** EXERCISE GOAL **
Range to reproduce from the entries below: the line with "ATOM 67 N N", the line with "ATOM 76 C CA", and every line in between. Give them exactly and give nothing else.

Stored data entries
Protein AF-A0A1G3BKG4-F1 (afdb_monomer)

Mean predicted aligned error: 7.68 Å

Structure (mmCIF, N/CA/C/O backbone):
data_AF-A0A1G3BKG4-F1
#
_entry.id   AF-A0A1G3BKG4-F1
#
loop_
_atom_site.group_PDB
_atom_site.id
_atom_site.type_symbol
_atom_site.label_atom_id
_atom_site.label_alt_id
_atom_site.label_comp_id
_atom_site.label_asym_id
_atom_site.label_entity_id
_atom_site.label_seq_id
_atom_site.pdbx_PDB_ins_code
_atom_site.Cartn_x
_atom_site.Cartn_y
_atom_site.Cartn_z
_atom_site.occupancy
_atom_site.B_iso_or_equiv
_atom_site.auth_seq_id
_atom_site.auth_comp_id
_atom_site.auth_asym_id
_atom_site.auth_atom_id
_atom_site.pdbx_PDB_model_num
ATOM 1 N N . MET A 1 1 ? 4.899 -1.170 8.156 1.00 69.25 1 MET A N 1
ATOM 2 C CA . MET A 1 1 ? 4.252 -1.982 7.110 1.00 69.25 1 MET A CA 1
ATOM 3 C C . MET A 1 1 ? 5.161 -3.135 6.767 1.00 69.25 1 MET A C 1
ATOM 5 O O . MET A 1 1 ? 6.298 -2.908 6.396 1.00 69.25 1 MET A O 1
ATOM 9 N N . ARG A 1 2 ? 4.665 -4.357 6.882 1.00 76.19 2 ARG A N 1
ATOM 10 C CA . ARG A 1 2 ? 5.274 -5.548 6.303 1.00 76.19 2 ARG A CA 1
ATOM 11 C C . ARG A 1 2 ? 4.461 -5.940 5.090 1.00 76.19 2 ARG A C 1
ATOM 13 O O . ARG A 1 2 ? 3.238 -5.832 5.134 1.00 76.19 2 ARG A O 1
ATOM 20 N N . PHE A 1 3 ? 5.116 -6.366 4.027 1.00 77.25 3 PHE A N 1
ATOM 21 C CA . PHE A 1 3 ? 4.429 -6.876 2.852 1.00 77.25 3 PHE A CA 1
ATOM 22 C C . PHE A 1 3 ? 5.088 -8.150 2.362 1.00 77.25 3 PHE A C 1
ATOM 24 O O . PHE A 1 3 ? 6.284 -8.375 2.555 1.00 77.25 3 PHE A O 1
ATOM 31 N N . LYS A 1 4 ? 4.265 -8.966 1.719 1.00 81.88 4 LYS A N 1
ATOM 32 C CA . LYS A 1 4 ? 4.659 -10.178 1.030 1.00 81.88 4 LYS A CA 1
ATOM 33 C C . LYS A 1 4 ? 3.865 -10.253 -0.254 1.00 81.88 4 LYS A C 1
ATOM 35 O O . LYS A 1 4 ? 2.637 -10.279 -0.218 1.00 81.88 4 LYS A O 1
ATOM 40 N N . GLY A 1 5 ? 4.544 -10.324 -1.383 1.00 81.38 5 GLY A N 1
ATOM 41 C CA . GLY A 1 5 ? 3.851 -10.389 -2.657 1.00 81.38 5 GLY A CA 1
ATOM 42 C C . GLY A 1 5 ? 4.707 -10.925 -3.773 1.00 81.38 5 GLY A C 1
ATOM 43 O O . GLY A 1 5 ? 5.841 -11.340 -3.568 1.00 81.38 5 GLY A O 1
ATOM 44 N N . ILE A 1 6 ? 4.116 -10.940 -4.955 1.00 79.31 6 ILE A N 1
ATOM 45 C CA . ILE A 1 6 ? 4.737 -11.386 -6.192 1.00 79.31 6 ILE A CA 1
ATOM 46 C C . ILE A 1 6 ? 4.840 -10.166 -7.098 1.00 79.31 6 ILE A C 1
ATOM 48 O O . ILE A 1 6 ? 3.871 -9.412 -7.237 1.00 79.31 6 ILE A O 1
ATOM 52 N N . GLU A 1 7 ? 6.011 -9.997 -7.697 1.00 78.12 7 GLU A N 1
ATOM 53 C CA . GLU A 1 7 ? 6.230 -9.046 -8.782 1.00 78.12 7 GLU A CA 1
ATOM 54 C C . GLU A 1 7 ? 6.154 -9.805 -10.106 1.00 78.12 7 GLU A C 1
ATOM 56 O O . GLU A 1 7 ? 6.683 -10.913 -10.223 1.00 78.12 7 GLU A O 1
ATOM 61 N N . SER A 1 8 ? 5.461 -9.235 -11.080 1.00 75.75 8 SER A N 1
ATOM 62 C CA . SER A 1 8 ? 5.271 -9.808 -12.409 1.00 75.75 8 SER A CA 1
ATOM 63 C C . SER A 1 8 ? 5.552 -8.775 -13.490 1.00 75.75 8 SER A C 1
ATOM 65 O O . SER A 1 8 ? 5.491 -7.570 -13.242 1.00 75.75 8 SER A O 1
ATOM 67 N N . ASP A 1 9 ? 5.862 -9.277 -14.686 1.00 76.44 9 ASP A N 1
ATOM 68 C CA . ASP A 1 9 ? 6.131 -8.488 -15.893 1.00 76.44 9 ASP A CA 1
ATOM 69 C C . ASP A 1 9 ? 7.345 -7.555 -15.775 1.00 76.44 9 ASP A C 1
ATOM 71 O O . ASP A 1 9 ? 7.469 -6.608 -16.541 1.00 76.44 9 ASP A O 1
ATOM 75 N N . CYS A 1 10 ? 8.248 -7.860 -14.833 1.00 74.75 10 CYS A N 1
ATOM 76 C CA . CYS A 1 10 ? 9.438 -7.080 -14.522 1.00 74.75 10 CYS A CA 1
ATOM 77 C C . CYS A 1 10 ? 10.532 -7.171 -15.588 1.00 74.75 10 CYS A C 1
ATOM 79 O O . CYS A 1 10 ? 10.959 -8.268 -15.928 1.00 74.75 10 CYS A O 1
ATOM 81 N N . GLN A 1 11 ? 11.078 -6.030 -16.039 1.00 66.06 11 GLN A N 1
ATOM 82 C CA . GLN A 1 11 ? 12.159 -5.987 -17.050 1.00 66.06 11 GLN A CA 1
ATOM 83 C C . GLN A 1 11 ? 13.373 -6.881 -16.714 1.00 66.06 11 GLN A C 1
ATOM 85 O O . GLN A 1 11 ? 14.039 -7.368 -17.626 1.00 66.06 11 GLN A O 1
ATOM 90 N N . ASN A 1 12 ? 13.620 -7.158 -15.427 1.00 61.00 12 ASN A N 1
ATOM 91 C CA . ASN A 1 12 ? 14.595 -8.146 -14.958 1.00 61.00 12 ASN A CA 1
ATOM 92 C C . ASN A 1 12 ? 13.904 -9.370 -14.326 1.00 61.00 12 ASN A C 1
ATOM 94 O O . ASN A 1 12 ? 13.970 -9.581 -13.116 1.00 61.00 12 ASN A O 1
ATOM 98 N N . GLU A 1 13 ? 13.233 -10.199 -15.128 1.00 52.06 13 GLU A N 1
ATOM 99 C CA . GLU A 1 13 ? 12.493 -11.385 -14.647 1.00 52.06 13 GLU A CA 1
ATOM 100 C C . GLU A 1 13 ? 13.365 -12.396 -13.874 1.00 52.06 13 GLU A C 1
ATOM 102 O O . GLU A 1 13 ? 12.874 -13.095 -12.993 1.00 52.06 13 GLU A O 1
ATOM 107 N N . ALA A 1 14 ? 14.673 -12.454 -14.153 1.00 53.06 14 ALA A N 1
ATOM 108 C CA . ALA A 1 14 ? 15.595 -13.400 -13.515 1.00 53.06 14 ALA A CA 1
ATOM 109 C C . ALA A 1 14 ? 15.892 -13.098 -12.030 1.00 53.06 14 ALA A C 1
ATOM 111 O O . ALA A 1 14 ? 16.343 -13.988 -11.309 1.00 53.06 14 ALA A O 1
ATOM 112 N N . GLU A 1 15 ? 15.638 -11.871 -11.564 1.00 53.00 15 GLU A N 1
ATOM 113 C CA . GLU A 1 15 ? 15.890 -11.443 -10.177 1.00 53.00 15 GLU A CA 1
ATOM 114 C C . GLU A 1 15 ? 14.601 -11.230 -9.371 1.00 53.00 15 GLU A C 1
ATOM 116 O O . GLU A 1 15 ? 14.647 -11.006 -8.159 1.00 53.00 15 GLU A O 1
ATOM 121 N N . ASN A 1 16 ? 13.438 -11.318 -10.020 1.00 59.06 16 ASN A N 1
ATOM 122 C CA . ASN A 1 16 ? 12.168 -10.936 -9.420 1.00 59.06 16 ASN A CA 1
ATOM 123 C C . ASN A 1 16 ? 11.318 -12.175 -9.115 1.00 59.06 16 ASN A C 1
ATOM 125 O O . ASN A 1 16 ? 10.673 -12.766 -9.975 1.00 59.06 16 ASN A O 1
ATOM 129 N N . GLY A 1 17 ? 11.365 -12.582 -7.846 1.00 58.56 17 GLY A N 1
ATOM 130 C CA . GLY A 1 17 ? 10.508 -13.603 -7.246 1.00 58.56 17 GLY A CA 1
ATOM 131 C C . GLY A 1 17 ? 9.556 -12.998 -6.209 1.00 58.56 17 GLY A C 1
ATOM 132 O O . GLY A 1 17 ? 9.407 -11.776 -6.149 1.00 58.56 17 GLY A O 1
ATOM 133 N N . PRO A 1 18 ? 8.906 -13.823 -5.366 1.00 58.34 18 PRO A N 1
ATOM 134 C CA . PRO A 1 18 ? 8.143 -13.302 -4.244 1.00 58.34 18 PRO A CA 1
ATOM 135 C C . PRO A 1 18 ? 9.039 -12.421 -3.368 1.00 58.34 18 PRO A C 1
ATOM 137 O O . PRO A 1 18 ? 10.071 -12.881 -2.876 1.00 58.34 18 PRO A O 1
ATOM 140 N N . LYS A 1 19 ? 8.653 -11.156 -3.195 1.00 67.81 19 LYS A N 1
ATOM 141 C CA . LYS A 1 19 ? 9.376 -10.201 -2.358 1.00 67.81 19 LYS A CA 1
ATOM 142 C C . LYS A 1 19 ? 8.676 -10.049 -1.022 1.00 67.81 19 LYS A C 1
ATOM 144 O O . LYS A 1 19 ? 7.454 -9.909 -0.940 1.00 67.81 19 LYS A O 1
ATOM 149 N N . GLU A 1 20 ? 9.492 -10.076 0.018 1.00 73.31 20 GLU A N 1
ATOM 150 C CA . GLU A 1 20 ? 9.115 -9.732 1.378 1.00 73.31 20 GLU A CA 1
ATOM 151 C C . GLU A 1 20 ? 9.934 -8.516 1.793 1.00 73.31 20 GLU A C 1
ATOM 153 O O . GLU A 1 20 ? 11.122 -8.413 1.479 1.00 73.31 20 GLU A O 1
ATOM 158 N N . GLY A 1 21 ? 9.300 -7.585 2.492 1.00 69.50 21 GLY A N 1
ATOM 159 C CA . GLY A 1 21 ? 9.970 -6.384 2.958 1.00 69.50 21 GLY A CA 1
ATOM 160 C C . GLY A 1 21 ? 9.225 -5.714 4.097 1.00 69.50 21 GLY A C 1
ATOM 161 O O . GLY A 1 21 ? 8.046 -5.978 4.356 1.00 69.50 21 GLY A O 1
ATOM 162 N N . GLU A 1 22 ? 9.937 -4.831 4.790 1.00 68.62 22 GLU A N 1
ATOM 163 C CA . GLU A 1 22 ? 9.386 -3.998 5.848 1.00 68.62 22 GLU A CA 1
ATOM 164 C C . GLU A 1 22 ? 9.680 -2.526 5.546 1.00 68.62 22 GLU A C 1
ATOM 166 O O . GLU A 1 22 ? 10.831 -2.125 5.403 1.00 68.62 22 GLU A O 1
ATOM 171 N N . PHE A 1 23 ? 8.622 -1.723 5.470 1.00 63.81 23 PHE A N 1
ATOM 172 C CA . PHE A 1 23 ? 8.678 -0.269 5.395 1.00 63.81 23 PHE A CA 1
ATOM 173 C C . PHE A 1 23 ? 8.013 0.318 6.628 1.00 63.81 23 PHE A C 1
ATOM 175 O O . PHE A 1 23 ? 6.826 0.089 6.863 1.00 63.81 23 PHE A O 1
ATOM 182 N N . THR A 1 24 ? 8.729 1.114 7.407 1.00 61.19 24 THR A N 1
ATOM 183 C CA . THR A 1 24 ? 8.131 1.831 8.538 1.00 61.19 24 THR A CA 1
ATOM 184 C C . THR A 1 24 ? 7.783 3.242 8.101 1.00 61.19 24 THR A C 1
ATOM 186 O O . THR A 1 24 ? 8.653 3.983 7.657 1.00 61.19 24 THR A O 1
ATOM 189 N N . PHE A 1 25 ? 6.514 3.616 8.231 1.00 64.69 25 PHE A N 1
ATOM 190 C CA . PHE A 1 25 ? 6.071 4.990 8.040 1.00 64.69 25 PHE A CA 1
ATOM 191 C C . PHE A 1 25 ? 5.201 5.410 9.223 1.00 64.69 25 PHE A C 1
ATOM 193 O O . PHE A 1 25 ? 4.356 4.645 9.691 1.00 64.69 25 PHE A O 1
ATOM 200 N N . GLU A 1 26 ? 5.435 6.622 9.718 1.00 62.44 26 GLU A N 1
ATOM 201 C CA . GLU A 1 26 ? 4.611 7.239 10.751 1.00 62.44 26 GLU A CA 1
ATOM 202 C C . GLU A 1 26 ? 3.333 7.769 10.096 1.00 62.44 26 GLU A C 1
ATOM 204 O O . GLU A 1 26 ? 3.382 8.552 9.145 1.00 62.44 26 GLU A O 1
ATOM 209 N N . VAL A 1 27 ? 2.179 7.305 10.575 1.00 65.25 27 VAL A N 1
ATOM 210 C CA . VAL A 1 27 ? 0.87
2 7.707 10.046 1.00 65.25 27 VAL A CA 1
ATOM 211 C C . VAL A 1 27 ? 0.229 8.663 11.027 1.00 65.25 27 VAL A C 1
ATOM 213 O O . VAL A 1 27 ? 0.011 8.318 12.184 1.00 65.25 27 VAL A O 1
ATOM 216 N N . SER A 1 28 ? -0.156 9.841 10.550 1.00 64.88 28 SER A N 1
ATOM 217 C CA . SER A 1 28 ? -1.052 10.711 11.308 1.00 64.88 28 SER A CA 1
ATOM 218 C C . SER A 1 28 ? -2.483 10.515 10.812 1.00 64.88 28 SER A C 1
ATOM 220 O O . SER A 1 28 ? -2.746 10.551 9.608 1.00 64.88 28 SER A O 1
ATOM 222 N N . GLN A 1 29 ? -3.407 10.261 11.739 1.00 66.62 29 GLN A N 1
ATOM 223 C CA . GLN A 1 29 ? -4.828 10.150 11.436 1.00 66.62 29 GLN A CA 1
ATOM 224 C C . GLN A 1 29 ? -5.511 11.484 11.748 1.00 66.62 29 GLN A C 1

** RESULT FOR THIS EXERCISE **
ATOM 67 N N . ASP A 1 9 ? 5.862 -9.277 -14.686 1.00 76.44 9 ASP A N 1
ATOM 68 C CA . ASP A 1 9 ? 6.131 -8.488 -15.893 1.00 76.44 9 ASP A CA 1
ATOM 69 C C . ASP A 1 9 ? 7.345 -7.555 -15.775 1.00 76.44 9 ASP A C 1
ATOM 71 O O . ASP A 1 9 ? 7.469 -6.608 -16.541 1.00 76.44 9 ASP A O 1
ATOM 75 N N . CYS A 1 10 ? 8.248 -7.860 -14.833 1.00 74.75 10 CYS A N 1
ATOM 76 C CA . CYS A 1 10 ? 9.438 -7.080 -14.522 1.00 74.75 10 CYS A CA 1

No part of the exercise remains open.